Deacon Laurence: Guardian of the Church’s Treasures

Deacon Laurence: Guardian of the Church’s Treasures

[Originally published Dec. 2021]

Brother Laurence (225-258) was one of seven deacons in the Early Church in Rome, in charge of the church’s treasures and the distribution of funds for the poor. But when Valerian took the throne and began persecuting Christians, hundreds died and serving the poor became more difficult. And when Valerian’s director of pagan religions demanded that Laurence turn over all of the church’s resources, Laurence did a most surprising and courageous thing.
Valerian, a General in the Roman army, came to the throne in 253 and ruled the Empire until 260. Valerian hated Christians, and was desperate for the “old glory of Rome” to be restored. While fighting the Persians, Valerian sent two letters from the battlefield to the Roman Senate ordering that firm steps be taken against Christians. The first letter of 257 commanded Christian clergy to perform sacrifices to the Roman gods and goddesses or face banishment. The second, issued a year later, ordered the executions of Christian leaders. It also required Christian senators, citizens, and matrons to perform acts of worship to the Roman gods or lose their titles and property, and directed that they be executed if they continued to refuse. All civil servants and members of the Imperial household who would not worship the Roman gods should be reduced to slavery and sent to work on the Imperial estates. Finally, churches were to be burned to the ground and all copies of Scripture to be seized and destroyed in huge public bonfires. These decrees were carried out in 257-258. Pastors and deacons were murdered, and hundreds of lay Christians, some among the higher classes, were put to death. During these violent days, Laurence hid and protected the written documents of the Church, including copies of the Scriptures.

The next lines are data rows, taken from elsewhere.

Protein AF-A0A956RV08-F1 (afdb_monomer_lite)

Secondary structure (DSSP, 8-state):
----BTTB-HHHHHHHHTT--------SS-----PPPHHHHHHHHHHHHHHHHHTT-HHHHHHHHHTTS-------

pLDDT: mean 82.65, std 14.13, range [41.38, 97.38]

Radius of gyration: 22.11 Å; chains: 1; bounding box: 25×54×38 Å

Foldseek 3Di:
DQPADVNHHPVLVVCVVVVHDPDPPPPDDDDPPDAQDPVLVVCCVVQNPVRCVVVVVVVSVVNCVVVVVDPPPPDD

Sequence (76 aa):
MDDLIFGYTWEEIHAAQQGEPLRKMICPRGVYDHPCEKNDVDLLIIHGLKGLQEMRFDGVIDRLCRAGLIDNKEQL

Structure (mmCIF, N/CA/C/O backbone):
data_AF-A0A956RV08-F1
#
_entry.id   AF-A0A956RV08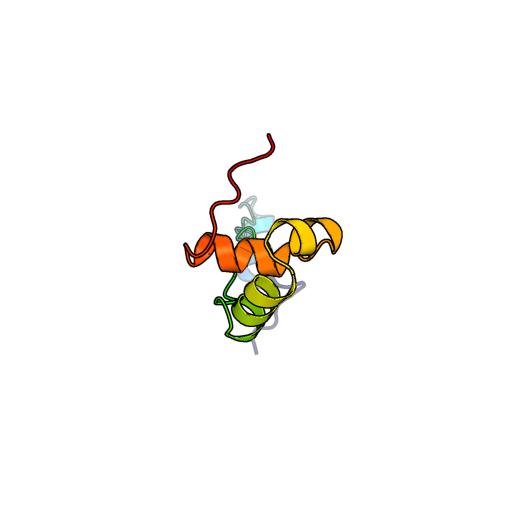-F1
#
loop_
_atom_site.group_PDB
_atom_site.id
_atom_site.type_symbol
_atom_site.label_atom_id
_atom_site.label_alt_id
_atom_site.label_comp_id
_atom_site.label_asym_id
_atom_site.label_entity_id
_atom_site.label_seq_id
_atom_site.pdbx_PDB_ins_code
_atom_site.Cartn_x
_atom_site.Cartn_y
_atom_site.Cartn_z
_atom_site.occupancy
_atom_site.B_iso_or_equiv
_atom_site.auth_seq_id
_atom_site.auth_comp_id
_atom_site.auth_asym_id
_atom_site.auth_atom_id
_atom_site.pdbx_PDB_model_num
ATOM 1 N N . MET A 1 1 ? 8.116 26.652 -26.079 1.00 45.16 1 MET A N 1
ATOM 2 C CA . MET A 1 1 ? 8.070 26.935 -24.635 1.00 45.16 1 MET A CA 1
ATOM 3 C C . MET A 1 1 ? 6.784 27.694 -24.459 1.00 45.16 1 MET A C 1
ATOM 5 O O . MET A 1 1 ? 6.705 28.801 -24.969 1.00 45.16 1 MET A O 1
ATOM 9 N N . ASP A 1 2 ? 5.759 27.054 -23.912 1.00 60.75 2 ASP A N 1
ATOM 10 C CA . ASP A 1 2 ? 4.527 27.772 -23.602 1.00 60.75 2 ASP A CA 1
ATOM 11 C C . ASP A 1 2 ? 4.829 28.631 -22.375 1.00 60.75 2 ASP A C 1
ATOM 13 O O . ASP A 1 2 ? 5.199 28.096 -21.326 1.00 60.75 2 ASP A O 1
ATOM 17 N N . ASP A 1 3 ? 4.756 29.955 -22.523 1.00 74.44 3 ASP A N 1
ATOM 18 C CA . ASP A 1 3 ? 4.972 30.904 -21.430 1.00 74.44 3 ASP A CA 1
ATOM 19 C C . ASP A 1 3 ? 3.754 30.871 -20.504 1.00 74.44 3 ASP A C 1
ATOM 21 O O . ASP A 1 3 ? 2.853 31.708 -20.549 1.00 74.44 3 ASP A O 1
ATOM 25 N N . LEU A 1 4 ? 3.702 29.823 -19.687 1.00 81.62 4 LEU A N 1
ATOM 26 C CA . LEU A 1 4 ? 2.650 29.628 -18.707 1.00 81.62 4 LEU A CA 1
ATOM 27 C C . LEU A 1 4 ? 2.825 30.632 -17.566 1.00 81.62 4 LEU A C 1
ATOM 29 O O . LEU A 1 4 ? 3.840 30.651 -16.869 1.00 81.62 4 LEU A O 1
ATOM 33 N N . ILE A 1 5 ? 1.788 31.422 -17.317 1.00 79.44 5 ILE A N 1
ATOM 34 C CA . ILE A 1 5 ? 1.706 32.358 -16.201 1.00 79.44 5 ILE A CA 1
ATOM 35 C C . ILE A 1 5 ? 0.974 31.639 -15.066 1.00 79.44 5 ILE A C 1
ATOM 37 O O . ILE A 1 5 ? -0.202 31.303 -15.182 1.00 79.44 5 ILE A O 1
ATOM 41 N N . PHE A 1 6 ? 1.679 31.347 -13.969 1.00 78.75 6 PHE A N 1
ATOM 42 C CA . PHE A 1 6 ? 1.139 30.588 -12.825 1.00 78.75 6 PHE A CA 1
ATOM 43 C C . PHE A 1 6 ? 0.480 29.247 -13.212 1.00 78.75 6 PHE A C 1
ATOM 45 O O . PHE A 1 6 ? -0.485 28.813 -12.585 1.00 78.75 6 PHE A O 1
ATOM 52 N N . GLY A 1 7 ? 0.998 28.581 -14.250 1.00 80.31 7 GLY A N 1
ATOM 53 C CA . GLY A 1 7 ? 0.450 27.312 -14.743 1.00 80.31 7 GLY A CA 1
ATOM 54 C C . GLY A 1 7 ? -0.793 27.453 -15.630 1.00 80.31 7 GLY A C 1
ATOM 55 O O . GLY A 1 7 ? -1.453 26.446 -15.898 1.00 80.31 7 GLY A O 1
ATOM 56 N N . TYR A 1 8 ? -1.108 28.667 -16.088 1.00 81.25 8 TYR A N 1
ATOM 57 C CA . TYR A 1 8 ? -2.173 28.959 -17.047 1.00 81.25 8 TYR A CA 1
ATOM 58 C C . TYR A 1 8 ? -1.622 29.623 -18.306 1.00 81.25 8 TYR A C 1
ATOM 60 O O . TYR A 1 8 ? -0.636 30.356 -18.263 1.00 81.25 8 TYR A O 1
ATOM 68 N N . THR A 1 9 ? -2.278 29.368 -19.430 1.00 87.19 9 THR A N 1
ATOM 69 C CA . THR A 1 9 ? -2.035 30.102 -20.677 1.00 87.19 9 THR A CA 1
ATOM 70 C C . THR A 1 9 ? -2.650 31.501 -20.607 1.00 87.19 9 THR A C 1
ATOM 72 O O . THR A 1 9 ? -3.537 31.769 -19.788 1.00 87.19 9 THR A O 1
ATOM 75 N N . TRP A 1 10 ? -2.194 32.409 -21.470 1.00 84.62 10 TRP A N 1
ATOM 76 C CA . TRP A 1 10 ? -2.787 33.743 -21.575 1.00 84.62 10 TRP A CA 1
ATOM 77 C C . TRP A 1 10 ? -4.273 33.671 -21.954 1.00 84.62 10 TRP A C 1
ATOM 79 O O . TRP A 1 10 ? -5.088 34.417 -21.416 1.00 84.62 10 TRP A O 1
ATOM 89 N N . GLU A 1 11 ? -4.640 32.724 -22.816 1.00 85.56 11 GLU A N 1
ATOM 90 C CA . GLU A 1 11 ? -6.010 32.468 -23.252 1.00 85.56 11 GLU A CA 1
ATOM 91 C C . GLU A 1 11 ? -6.910 32.051 -22.081 1.00 85.56 11 GLU A C 1
ATOM 93 O O . GLU A 1 11 ? -8.011 32.582 -21.930 1.00 85.56 11 GLU A O 1
ATOM 98 N N . GLU A 1 12 ? -6.429 31.151 -21.215 1.00 84.31 12 GLU A N 1
ATOM 99 C CA . GLU A 1 12 ? -7.139 30.736 -19.998 1.00 84.31 12 GLU A CA 1
ATOM 100 C C . GLU A 1 12 ? -7.347 31.919 -19.040 1.00 84.31 12 GLU A C 1
ATOM 102 O O . GLU A 1 12 ? -8.437 32.100 -18.495 1.00 84.31 12 GLU A O 1
ATOM 107 N N . ILE A 1 13 ? -6.321 32.757 -18.861 1.00 85.06 13 ILE A N 1
ATOM 108 C CA . ILE A 1 13 ? -6.387 33.946 -18.000 1.00 85.06 13 ILE A CA 1
ATOM 109 C C . ILE A 1 13 ? -7.377 34.973 -18.558 1.00 85.06 13 ILE A C 1
ATOM 111 O O . ILE A 1 13 ? -8.198 35.507 -17.811 1.00 85.06 13 ILE A O 1
ATOM 115 N N . HIS A 1 14 ? -7.329 35.236 -19.863 1.00 86.44 14 HIS A N 1
ATOM 116 C CA . HIS A 1 14 ? -8.230 36.175 -20.521 1.00 86.44 14 HIS A CA 1
ATOM 117 C C . HIS A 1 14 ? -9.690 35.701 -20.449 1.00 86.44 14 HIS A C 1
ATOM 119 O O . HIS A 1 14 ? -10.576 36.495 -20.141 1.00 86.44 14 HIS A O 1
ATOM 125 N N . ALA A 1 15 ? -9.954 34.408 -20.655 1.00 85.12 15 ALA A N 1
ATOM 126 C CA . ALA A 1 15 ? -11.293 33.838 -20.503 1.00 85.12 15 ALA A CA 1
ATOM 127 C C . ALA A 1 15 ? -11.828 34.009 -19.069 1.00 85.12 15 ALA A C 1
ATOM 129 O O . ALA A 1 15 ? -12.963 34.445 -18.876 1.00 85.12 15 ALA A O 1
ATOM 130 N N . ALA A 1 16 ? -10.986 33.766 -18.059 1.00 83.44 16 ALA A N 1
ATOM 131 C CA . ALA A 1 16 ? -11.347 33.958 -16.656 1.00 83.44 16 ALA A CA 1
ATOM 132 C C . ALA A 1 16 ? -11.744 35.407 -16.332 1.00 83.44 16 ALA A C 1
ATOM 134 O O . ALA A 1 16 ? -12.692 35.646 -15.583 1.00 83.44 16 ALA A O 1
ATOM 135 N N . GLN A 1 17 ? -11.049 36.383 -16.927 1.00 85.62 17 GLN A N 1
ATOM 136 C CA . GLN A 1 17 ? -11.377 37.807 -16.786 1.00 85.62 17 GLN A CA 1
ATOM 137 C C . GLN A 1 17 ? -12.736 38.170 -17.400 1.00 85.62 17 GLN A C 1
ATOM 139 O O . GLN A 1 17 ? -13.377 39.106 -16.930 1.00 85.62 17 GLN A O 1
ATOM 144 N N . GLN A 1 18 ? -13.195 37.425 -18.411 1.00 88.00 18 GLN A N 1
ATOM 145 C CA . GLN A 1 18 ? -14.525 37.583 -19.016 1.00 88.00 18 GLN A CA 1
ATOM 146 C C . GLN A 1 18 ? -15.632 36.838 -18.247 1.00 88.00 18 GLN A C 1
ATOM 148 O O . GLN A 1 18 ? -16.786 36.842 -18.669 1.00 88.00 18 GLN A O 1
ATOM 153 N N . GLY A 1 19 ? -15.304 36.227 -17.103 1.00 82.31 19 GLY A N 1
ATOM 154 C CA . GLY A 1 19 ? -16.257 35.513 -16.252 1.00 82.31 19 GLY A CA 1
ATOM 155 C C . GLY A 1 19 ? -16.399 34.023 -16.565 1.00 82.31 19 GLY A C 1
ATOM 156 O O . GLY A 1 19 ? -17.248 33.365 -15.963 1.00 82.31 19 GLY A O 1
ATOM 157 N N . GLU A 1 20 ? -15.572 33.472 -17.459 1.00 80.38 20 GLU A N 1
ATOM 158 C CA . GLU A 1 20 ? -15.553 32.032 -17.721 1.00 80.38 20 GLU A CA 1
ATOM 159 C C . GLU A 1 20 ? -14.877 31.272 -16.564 1.00 80.38 20 GLU A C 1
ATOM 161 O O . GLU A 1 20 ? -13.865 31.714 -16.009 1.00 80.38 20 GLU A O 1
ATOM 166 N N . PRO A 1 21 ? -15.398 30.105 -16.159 1.00 71.75 21 PRO A N 1
ATOM 167 C CA . PRO A 1 21 ? -14.849 29.369 -15.032 1.00 71.75 21 PRO A CA 1
ATOM 168 C C . PRO A 1 21 ? -13.537 28.648 -15.397 1.00 71.75 21 PRO A C 1
ATOM 170 O O . PRO A 1 21 ? -13.511 27.775 -16.263 1.00 71.75 21 PRO A O 1
ATOM 173 N N . LEU A 1 22 ? -12.463 28.915 -14.643 1.00 70.62 22 LEU A N 1
ATOM 174 C CA . LEU A 1 22 ? -11.192 28.171 -14.691 1.00 70.62 22 LEU A CA 1
ATOM 175 C 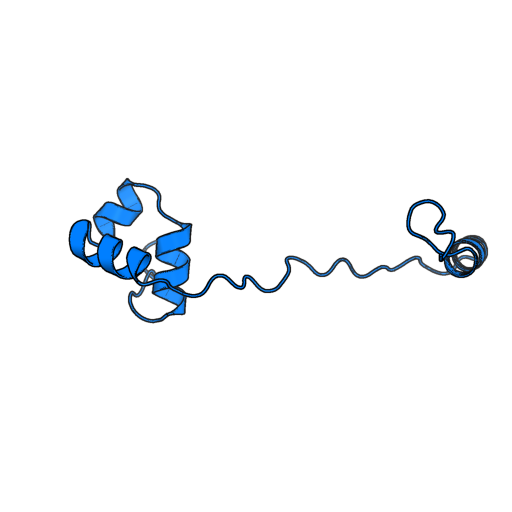C . LEU A 1 22 ? -11.342 26.774 -14.063 1.00 70.62 22 LEU A C 1
ATOM 177 O O . LEU A 1 22 ? -10.879 26.509 -12.954 1.00 70.62 22 LEU A O 1
ATOM 181 N N . ARG A 1 23 ? -12.028 25.853 -14.741 1.00 68.44 23 ARG A N 1
ATOM 182 C CA . ARG A 1 23 ? -12.168 24.466 -14.273 1.00 68.44 23 ARG A CA 1
ATOM 183 C C . ARG A 1 23 ? -11.056 23.595 -14.844 1.00 68.44 23 ARG A C 1
ATOM 185 O O . ARG A 1 23 ? -11.278 22.839 -15.784 1.00 68.44 23 ARG A O 1
ATOM 192 N N . LYS A 1 24 ? -9.872 23.626 -14.227 1.00 66.56 24 LYS A N 1
ATOM 193 C CA . LYS A 1 24 ? -8.954 22.484 -14.342 1.00 66.56 24 LYS A CA 1
ATOM 194 C C . LYS A 1 24 ? -9.495 21.383 -13.441 1.00 66.56 24 LYS A C 1
ATOM 196 O O . LYS A 1 24 ? -9.505 21.517 -12.219 1.00 66.56 24 LYS A O 1
ATOM 201 N N . MET A 1 25 ? -10.017 20.322 -14.050 1.00 64.81 25 MET A N 1
ATOM 202 C CA . MET A 1 25 ? -10.430 19.138 -13.309 1.00 64.81 25 MET A CA 1
ATOM 203 C C . MET A 1 25 ? -9.180 18.548 -12.655 1.00 64.81 25 MET A C 1
ATOM 205 O O . MET A 1 25 ? -8.326 17.980 -13.330 1.00 64.81 25 MET A O 1
ATOM 209 N N . ILE A 1 26 ? -9.048 18.716 -11.341 1.00 66.94 26 ILE A N 1
ATOM 210 C CA . ILE A 1 26 ? -8.034 18.001 -10.573 1.00 66.94 26 ILE A CA 1
ATOM 211 C C . ILE A 1 26 ? -8.479 16.541 -10.586 1.00 66.94 26 ILE A C 1
ATOM 213 O O . ILE A 1 26 ? -9.433 16.190 -9.895 1.00 66.94 26 ILE A O 1
ATOM 217 N N . CYS A 1 27 ? -7.836 15.702 -11.401 1.00 58.28 27 CYS A N 1
ATOM 218 C CA . CYS A 1 27 ? -8.049 14.260 -11.330 1.00 58.28 27 CYS A CA 1
ATOM 219 C C . CYS A 1 27 ? -7.695 13.795 -9.907 1.00 58.28 27 CYS A C 1
ATOM 221 O O . CYS A 1 27 ? -6.538 13.926 -9.494 1.00 58.28 27 CYS A O 1
ATOM 223 N N . PRO A 1 28 ? -8.661 13.288 -9.125 1.00 60.94 28 PRO A N 1
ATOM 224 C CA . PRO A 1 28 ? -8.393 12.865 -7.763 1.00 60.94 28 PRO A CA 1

Despite the horror of systematic persecution, the church was active, continuing to care for the almost 1,500 widows and orphans in the congregation. These were under the direct care of “Arch-deacon” Laurence, serving in his position of great trust, which included the care of the treasury and riches of the Church and the distribution of alms to the poor. Laurence had served the church well, and was beloved by the congregation for his deep love of people who were suffering, in ill health, and needing help during these harsh times.

After the death of the church’s pastor and six of the church’s deacons, the day soon came when the official head of the empire’s pagan religions (called the Prefect) demanded that Laurence hand over all of the riches of the church. As the last official church leader, Laurence responded by asking for three days in which to “gather the wealth.” Meanwhile, he worked swiftly to distribute as much church property to the congregation’s poor as possible, so as to prevent it from being seized by the Prefect.

On the third day, at the head of a small delegation, Laurence presented himself to the Prefect. When ordered to show the treasures of the church, he presented some of the poor, the crippled, the blind, and the suffering, and declared that these were the true treasures of the church. He said, "The church is truly rich, far richer than your emperor. These are the treasure of the church. And truly they are treasures, in whom Christ lives, in whom there is faith in Him.” Ambrose, a Church Father, later wrote that “Laurence, who preferred to spend the gold of the church on the poor, rather than keep it in hand for the persecutor, then received the sacred crown of martyrdom for his unique and deep-sighted courage.” Many eye-witnesses testified that Laurence was put to death for this decision on 10 August 258.

As this year comes to an end, and we observe abject needs all around us, in every town and city and country, Laurence’s words remind us that our true treasure is Christ Jesus, the Incarnate God-Man. And that our churches’ riches are the members of our congregations, poor and rich, humble and lofty, unrecognized and lauded. These precious ones are valuable, worth investing our lives to serve, and the dying of self to defend and protect.